For optometry students, the official licensing exam—termed the National Board of Examiners in Optometry (NBEO)—is not taken lightly.
The test is very difficult to pass, and it determines the fate of an optometry student’s career. Passing the NBEO is the light at the end of a diligent four-year tunnel of curriculum, clinical rotations, and test-taking.
A recent court motion has created noise among optometry students, recent graduates, and practicing optometrists alike. If the matter is not resolved soon, the many new graduates planning to practice optometry in the state of Florida may be forced to delay their career and potentially retake the NBEO exam.
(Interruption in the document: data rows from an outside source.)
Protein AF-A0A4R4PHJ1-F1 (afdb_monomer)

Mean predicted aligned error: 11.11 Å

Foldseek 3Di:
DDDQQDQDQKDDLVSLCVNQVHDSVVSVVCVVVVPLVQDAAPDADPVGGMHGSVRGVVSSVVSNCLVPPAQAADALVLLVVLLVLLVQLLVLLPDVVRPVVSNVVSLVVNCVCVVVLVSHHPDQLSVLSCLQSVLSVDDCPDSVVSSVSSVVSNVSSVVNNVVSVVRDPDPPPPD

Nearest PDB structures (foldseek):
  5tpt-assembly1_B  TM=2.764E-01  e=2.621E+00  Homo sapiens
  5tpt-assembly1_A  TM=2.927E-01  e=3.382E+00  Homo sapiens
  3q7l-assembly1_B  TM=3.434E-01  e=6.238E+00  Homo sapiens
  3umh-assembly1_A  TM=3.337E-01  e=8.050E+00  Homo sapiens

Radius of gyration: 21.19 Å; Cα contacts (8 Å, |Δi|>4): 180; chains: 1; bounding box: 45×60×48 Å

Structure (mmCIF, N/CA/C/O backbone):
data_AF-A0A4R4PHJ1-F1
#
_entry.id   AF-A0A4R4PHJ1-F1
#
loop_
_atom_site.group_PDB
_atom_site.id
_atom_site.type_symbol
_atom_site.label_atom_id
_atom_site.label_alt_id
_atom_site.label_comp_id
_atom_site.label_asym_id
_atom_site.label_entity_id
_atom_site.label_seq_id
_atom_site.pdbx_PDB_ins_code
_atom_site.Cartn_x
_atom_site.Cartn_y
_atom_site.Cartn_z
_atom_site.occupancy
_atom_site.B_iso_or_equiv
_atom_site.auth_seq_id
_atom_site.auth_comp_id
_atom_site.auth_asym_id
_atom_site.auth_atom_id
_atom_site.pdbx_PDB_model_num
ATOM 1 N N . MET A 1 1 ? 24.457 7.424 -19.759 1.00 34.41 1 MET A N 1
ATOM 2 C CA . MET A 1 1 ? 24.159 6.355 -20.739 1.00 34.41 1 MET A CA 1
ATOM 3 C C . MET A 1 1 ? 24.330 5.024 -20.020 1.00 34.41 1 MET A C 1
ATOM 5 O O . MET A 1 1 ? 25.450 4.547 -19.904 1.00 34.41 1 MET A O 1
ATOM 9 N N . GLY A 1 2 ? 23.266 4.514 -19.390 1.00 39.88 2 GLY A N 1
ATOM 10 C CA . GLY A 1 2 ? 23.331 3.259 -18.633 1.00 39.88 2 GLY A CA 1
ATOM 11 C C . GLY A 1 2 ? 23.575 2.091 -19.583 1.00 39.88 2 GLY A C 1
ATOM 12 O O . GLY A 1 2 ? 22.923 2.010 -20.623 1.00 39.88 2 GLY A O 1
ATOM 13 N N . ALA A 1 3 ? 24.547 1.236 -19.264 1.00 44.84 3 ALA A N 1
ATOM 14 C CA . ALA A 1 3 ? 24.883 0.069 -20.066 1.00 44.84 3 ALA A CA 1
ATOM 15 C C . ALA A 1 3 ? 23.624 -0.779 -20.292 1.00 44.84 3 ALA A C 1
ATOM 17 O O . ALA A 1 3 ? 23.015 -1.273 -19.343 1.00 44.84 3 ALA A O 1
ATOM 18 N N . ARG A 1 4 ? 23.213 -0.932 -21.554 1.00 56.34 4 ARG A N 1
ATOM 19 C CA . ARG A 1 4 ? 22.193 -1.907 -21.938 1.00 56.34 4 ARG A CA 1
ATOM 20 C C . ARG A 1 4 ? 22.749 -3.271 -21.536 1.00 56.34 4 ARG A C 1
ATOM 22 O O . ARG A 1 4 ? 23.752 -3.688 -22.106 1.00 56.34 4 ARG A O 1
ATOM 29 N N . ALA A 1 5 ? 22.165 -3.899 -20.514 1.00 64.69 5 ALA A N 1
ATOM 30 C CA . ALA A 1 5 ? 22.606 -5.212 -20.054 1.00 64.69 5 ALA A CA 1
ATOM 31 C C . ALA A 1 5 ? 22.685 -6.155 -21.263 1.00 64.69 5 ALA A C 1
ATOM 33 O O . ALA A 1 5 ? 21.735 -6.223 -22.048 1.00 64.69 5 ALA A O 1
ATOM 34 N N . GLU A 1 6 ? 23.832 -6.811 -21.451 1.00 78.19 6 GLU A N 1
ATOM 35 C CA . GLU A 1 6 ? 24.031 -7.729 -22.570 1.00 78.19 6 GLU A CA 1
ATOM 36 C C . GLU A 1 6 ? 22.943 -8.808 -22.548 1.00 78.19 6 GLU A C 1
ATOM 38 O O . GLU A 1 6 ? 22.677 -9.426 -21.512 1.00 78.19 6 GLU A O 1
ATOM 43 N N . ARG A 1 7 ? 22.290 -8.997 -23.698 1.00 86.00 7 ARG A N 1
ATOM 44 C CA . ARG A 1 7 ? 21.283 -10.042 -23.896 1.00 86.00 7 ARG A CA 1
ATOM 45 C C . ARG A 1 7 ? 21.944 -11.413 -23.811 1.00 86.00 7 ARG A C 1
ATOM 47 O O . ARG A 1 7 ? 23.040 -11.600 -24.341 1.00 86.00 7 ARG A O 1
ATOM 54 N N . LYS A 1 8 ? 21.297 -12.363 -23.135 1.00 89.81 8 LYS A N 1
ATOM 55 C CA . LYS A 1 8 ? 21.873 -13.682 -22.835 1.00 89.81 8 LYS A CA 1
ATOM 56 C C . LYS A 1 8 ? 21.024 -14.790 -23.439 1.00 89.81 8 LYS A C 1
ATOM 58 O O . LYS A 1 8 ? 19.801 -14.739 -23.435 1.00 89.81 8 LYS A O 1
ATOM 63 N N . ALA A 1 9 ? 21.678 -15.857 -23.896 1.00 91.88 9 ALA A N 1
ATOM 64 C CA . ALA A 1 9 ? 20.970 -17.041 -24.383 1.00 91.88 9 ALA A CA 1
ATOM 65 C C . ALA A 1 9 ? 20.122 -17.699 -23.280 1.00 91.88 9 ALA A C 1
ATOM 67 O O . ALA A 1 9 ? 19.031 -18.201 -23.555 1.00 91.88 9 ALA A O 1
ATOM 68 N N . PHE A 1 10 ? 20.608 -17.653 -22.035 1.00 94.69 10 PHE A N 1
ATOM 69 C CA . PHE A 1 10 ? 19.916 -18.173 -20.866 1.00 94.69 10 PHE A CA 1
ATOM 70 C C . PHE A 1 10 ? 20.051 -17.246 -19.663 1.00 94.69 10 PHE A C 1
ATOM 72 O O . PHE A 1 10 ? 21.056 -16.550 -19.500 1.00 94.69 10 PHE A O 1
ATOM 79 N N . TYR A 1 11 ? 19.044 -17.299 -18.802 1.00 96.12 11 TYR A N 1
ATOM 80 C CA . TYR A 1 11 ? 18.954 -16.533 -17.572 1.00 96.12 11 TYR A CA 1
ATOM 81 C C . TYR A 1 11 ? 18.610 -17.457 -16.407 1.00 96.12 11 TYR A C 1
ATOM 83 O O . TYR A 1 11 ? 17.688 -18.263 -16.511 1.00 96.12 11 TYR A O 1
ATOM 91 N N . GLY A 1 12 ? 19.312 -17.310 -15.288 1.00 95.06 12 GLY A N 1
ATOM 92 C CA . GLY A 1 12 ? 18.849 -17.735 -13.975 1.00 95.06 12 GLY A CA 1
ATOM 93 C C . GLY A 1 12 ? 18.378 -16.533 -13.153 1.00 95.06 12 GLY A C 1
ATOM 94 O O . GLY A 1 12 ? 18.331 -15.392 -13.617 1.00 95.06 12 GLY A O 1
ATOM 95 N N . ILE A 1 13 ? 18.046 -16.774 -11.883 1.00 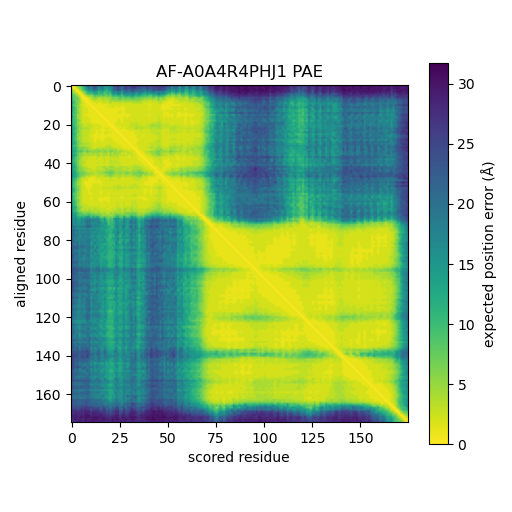94.88 13 ILE A N 1
ATOM 96 C CA . ILE A 1 13 ? 17.586 -15.723 -10.957 1.00 94.88 13 ILE A CA 1
ATOM 97 C C . ILE A 1 13 ? 18.620 -14.598 -10.803 1.00 94.88 13 ILE A C 1
ATOM 99 O O . ILE A 1 13 ? 18.244 -13.433 -10.680 1.00 94.88 13 ILE A O 1
ATOM 103 N N . ALA A 1 14 ? 19.912 -14.938 -10.799 1.00 94.06 14 ALA A N 1
ATOM 104 C CA . ALA A 1 14 ? 20.994 -13.969 -10.677 1.00 94.06 14 ALA A CA 1
ATOM 105 C C . ALA A 1 14 ? 21.034 -13.026 -11.882 1.00 94.06 14 ALA A C 1
ATOM 107 O O . ALA A 1 14 ? 21.040 -11.814 -11.710 1.00 94.06 14 ALA A O 1
ATOM 108 N N . GLU A 1 15 ? 20.980 -13.580 -13.089 1.00 94.81 15 GLU A N 1
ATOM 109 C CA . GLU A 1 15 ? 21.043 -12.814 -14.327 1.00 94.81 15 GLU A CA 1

Retaking the exam would cost significant time and resources.
It is critical to consider all facets of this matter including the detrimental effects it could have on our fellow optometry students and graduates.
In 2014, the Florida Board of Optometry had a rule stating that applicants for licensure in Florida must obtain passing scores on the NBEO exam within a seven-year period immediately before licensure application.
In 2016, there were efforts that urged the Board to modify the “seven-year rule,” as it did not allow optometrists from other states to use their NBEO exam scores older than seven years to obtain licensure. The underlying objective was to allow applicants to be able to use their scores on all parts of the exam that had been obtained at any time prior to their licensure application.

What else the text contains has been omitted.